You know the feeling: after a busy afternoon of researching and bookmarking the documentation for a product you just bought, you go back to look for the particular link you logged about installing on weekends. But all the bookmark titles just say “Installing FooFram” with no other clue about that weekend issue. Whoever wrote those chapters needed searchtitle for the web version of that document!
The general point is that if a particular topic title is too long for use in an online table of contents, use navtitle to suggest a shorter version for the processing tools to use for the navigation title. And if the topic title is too abrupt for users who might see it in a bookmark or in search results, use searchtitle to provide more context for that case.
Did you know?
The current DITA 1.2 Spec enigmatically says that a searchtitle “should be displayed by search tools that locate the topic.” This is actually a result of the search process, not a direct effect of building a topic that has a searchtitle.
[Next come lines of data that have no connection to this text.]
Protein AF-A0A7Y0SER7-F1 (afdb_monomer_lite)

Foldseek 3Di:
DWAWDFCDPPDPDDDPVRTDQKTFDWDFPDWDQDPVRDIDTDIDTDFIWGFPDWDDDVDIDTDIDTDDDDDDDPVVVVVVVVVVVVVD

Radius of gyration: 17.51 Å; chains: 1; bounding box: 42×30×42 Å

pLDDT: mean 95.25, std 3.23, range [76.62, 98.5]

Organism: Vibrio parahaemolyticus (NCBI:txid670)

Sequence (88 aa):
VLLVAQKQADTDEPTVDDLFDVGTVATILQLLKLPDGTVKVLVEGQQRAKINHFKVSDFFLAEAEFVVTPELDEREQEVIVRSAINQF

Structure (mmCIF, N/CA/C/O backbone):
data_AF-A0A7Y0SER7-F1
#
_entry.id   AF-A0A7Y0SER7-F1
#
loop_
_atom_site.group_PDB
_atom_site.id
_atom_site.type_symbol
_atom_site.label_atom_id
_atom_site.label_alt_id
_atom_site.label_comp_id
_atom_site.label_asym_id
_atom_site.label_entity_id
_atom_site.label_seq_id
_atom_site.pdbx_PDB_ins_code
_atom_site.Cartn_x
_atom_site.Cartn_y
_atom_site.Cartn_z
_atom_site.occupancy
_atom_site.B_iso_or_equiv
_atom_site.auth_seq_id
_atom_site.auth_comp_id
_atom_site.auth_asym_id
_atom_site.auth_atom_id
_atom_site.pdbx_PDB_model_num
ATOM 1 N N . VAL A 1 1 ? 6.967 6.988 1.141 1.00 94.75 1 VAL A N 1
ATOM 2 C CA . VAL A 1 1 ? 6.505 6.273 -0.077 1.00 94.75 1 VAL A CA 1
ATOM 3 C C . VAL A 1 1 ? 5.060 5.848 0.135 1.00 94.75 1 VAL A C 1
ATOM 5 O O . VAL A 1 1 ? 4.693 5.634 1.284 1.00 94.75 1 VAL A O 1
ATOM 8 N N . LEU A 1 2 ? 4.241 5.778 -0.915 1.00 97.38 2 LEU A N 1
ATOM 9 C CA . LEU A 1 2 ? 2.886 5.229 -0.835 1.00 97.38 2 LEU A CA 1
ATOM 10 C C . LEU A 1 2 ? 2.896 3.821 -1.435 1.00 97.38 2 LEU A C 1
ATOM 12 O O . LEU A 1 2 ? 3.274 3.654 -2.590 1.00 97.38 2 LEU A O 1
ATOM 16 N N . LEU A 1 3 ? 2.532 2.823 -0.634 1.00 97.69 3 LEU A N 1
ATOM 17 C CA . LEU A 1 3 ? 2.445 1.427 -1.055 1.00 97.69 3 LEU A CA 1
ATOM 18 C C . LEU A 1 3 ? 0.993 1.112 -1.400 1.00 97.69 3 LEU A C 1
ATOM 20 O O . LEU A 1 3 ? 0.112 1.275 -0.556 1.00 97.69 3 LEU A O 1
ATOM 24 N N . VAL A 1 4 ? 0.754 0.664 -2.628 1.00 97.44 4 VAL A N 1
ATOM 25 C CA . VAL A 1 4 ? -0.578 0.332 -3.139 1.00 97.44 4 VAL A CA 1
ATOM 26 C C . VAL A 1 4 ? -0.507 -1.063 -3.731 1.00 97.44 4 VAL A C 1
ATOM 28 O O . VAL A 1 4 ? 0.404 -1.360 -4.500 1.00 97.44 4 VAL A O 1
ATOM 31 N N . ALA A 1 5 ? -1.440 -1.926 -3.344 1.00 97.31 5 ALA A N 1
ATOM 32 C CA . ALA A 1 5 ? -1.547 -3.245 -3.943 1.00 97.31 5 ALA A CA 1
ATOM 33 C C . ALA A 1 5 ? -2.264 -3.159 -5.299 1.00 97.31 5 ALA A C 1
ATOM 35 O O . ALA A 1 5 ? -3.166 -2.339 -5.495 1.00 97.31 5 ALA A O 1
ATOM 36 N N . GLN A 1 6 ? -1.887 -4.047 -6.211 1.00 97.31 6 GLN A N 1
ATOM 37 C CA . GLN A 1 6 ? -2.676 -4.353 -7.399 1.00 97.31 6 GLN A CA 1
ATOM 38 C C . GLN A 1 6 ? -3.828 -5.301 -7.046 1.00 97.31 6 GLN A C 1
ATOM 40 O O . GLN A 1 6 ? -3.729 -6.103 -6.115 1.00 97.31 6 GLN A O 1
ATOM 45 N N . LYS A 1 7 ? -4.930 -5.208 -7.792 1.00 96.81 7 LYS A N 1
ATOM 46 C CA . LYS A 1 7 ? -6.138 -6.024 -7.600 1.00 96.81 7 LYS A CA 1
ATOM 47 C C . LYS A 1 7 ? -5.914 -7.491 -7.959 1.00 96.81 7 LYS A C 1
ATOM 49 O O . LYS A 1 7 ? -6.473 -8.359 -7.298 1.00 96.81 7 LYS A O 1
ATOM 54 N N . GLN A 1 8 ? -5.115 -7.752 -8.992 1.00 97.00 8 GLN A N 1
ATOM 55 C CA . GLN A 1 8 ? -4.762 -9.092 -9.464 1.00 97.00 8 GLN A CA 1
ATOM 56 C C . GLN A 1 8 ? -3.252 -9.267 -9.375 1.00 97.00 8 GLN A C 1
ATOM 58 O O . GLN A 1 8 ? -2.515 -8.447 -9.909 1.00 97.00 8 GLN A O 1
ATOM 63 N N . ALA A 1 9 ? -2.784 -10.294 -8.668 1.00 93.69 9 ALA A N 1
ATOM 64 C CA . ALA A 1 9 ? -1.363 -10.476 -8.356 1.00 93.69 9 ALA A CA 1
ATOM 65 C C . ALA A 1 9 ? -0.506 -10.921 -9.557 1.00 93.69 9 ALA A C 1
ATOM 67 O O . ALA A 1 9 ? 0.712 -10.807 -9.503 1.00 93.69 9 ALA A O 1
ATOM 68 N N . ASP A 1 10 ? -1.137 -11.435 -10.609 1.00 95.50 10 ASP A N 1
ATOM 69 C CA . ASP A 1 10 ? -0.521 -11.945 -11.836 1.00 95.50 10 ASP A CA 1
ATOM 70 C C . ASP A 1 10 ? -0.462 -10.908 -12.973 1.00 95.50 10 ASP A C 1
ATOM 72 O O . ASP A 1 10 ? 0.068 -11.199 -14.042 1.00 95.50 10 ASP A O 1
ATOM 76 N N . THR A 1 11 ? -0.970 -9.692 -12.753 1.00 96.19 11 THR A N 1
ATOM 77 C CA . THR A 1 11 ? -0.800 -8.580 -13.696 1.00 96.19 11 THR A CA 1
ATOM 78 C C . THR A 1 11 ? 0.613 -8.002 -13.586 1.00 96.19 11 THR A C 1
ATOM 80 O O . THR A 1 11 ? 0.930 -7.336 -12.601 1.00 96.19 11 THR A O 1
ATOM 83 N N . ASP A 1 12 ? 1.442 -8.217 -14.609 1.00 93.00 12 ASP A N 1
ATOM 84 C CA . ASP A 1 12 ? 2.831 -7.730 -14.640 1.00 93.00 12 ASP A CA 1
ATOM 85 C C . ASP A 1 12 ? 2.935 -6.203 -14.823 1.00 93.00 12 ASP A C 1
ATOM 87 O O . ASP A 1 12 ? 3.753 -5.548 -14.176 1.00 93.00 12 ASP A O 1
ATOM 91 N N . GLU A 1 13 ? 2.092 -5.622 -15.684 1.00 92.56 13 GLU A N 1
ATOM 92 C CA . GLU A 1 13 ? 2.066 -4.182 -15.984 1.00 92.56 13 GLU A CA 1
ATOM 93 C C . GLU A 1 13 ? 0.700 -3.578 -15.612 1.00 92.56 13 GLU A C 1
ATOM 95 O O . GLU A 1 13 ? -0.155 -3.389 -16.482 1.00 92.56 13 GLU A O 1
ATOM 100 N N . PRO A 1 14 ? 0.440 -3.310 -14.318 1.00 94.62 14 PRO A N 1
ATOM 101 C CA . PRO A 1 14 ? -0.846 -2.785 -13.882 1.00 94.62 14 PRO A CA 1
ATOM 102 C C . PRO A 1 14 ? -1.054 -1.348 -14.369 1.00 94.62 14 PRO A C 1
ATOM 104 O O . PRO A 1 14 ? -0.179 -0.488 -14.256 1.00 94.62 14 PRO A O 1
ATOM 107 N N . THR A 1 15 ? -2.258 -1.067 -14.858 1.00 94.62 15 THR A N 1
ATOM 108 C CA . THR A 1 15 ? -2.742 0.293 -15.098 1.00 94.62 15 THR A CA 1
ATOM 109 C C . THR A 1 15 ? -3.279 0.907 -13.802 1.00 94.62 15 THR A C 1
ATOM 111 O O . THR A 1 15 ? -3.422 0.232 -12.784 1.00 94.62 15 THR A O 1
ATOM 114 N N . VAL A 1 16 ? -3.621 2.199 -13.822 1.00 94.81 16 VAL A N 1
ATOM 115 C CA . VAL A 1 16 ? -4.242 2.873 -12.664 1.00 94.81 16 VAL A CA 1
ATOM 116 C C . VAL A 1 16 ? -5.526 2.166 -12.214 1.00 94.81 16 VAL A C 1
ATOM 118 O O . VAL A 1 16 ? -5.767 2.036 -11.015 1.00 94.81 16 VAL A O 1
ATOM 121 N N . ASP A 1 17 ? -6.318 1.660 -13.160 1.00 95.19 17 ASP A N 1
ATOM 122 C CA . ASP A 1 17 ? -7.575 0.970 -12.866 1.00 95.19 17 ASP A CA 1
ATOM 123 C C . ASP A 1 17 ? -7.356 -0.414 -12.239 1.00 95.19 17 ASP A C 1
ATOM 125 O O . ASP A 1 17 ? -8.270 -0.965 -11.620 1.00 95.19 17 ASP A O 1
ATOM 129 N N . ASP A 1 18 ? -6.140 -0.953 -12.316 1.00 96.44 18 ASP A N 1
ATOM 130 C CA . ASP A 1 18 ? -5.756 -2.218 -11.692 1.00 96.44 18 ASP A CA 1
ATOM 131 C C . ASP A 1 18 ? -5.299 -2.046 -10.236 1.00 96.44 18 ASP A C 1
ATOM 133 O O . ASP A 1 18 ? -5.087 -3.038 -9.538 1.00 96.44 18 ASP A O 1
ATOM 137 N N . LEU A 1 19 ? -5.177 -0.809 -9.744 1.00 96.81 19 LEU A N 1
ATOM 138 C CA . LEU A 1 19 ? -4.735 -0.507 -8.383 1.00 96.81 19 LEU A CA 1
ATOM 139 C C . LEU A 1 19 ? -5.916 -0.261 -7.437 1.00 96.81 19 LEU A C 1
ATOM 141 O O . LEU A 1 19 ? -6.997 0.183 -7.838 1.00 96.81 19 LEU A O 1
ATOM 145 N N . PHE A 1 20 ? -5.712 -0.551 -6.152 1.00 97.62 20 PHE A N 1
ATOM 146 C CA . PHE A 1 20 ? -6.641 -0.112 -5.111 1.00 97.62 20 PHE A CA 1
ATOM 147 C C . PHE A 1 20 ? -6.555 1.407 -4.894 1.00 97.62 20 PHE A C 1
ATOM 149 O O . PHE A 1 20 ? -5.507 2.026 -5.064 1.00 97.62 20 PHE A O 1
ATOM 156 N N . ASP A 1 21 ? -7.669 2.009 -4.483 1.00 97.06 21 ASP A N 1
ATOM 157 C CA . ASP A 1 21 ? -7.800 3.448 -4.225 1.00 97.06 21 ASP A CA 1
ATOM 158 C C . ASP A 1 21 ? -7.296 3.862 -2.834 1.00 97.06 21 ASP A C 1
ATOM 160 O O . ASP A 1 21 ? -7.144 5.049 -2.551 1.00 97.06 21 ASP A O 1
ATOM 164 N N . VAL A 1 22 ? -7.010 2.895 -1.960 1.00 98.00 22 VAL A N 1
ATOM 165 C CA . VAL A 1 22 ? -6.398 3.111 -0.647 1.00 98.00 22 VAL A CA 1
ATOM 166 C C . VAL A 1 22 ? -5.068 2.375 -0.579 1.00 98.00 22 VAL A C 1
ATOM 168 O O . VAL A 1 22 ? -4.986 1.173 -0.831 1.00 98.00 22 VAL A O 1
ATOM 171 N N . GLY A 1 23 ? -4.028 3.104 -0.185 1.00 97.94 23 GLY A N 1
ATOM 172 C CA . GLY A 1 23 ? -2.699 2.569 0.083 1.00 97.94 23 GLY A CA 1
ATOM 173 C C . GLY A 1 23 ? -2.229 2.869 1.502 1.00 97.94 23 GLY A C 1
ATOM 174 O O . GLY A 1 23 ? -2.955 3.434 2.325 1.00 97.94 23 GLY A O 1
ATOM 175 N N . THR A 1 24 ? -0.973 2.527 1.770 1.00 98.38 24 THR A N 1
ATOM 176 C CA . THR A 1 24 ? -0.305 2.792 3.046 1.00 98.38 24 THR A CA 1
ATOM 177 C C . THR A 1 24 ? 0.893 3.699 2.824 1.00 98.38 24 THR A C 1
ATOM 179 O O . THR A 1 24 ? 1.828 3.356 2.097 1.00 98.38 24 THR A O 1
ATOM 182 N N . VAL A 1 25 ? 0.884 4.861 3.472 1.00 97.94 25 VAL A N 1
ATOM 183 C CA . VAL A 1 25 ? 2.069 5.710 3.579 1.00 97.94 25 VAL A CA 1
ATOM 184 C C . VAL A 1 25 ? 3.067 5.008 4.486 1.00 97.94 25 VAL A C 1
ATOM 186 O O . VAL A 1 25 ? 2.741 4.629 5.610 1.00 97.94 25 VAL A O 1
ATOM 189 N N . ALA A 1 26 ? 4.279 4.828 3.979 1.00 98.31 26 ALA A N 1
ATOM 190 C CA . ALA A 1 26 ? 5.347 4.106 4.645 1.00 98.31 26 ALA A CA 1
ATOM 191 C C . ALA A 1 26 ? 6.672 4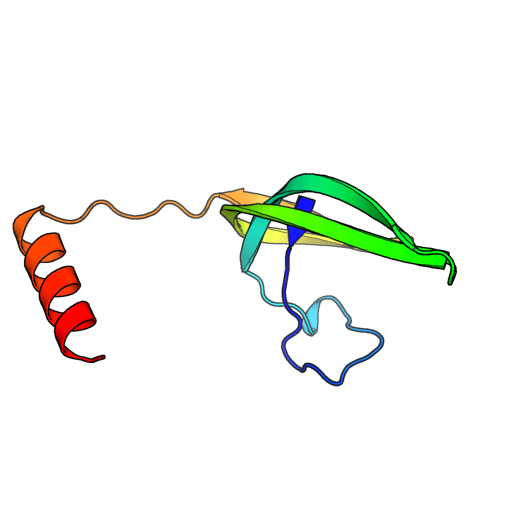.876 4.590 1.00 98.31 26 ALA A C 1
ATOM 193 O O . ALA A 1 26 ? 6.947 5.629 3.642 1.00 98.31 26 ALA A O 1
ATOM 194 N N . THR A 1 27 ? 7.512 4.641 5.596 1.00 98.12 27 THR A N 1
ATOM 195 C CA . THR A 1 27 ? 8.908 5.094 5.629 1.00 98.12 27 THR A CA 1
ATOM 196 C C . THR A 1 27 ? 9.821 3.968 5.178 1.00 98.12 27 THR A C 1
ATOM 198 O O . THR A 1 27 ? 9.638 2.816 5.562 1.00 98.12 27 THR A O 1
ATOM 201 N N . ILE A 1 28 ? 10.822 4.302 4.365 1.00 97.44 28 ILE A N 1
ATOM 202 C CA . ILE A 1 28 ? 11.904 3.379 4.025 1.00 97.44 28 ILE A CA 1
ATOM 203 C C . ILE A 1 28 ? 12.906 3.398 5.175 1.00 97.44 28 ILE A C 1
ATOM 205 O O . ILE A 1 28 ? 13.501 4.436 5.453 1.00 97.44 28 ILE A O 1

The story behind that statement is that when a DITA topic is built into a standalone Web page, the transforms commonly use the searchtitle content, if available, as the content of that page’s title element. Search engines use this title rather than headings in the body of the document to build their search summaries. Hence, the searchtitle IS what you see whenever a search brings up its link to an HTML topic that was generated from DITA. It wasn’t meant to be confusing; we just managed to make it that way for you!
Now, because this searchtitle is so darned important to search engines, you should use care in creating just the right wording for it. As you can imagine, any advice for writing a good HTML title tag applies to writing a good DITA searchtitle as well. I’ve listed an example of such a guide. Check your organization’s writing guidelines to see if there are particular web publishing goals for the HTML title tag (and by implication the DITA searchtitle element).
If you leave off the searchtitle, output transforms will generate one for you, generally from the topic’s title. And just as with the “Installing FooFram” example, this may be less than optimal for what someone doing a search may expect to find!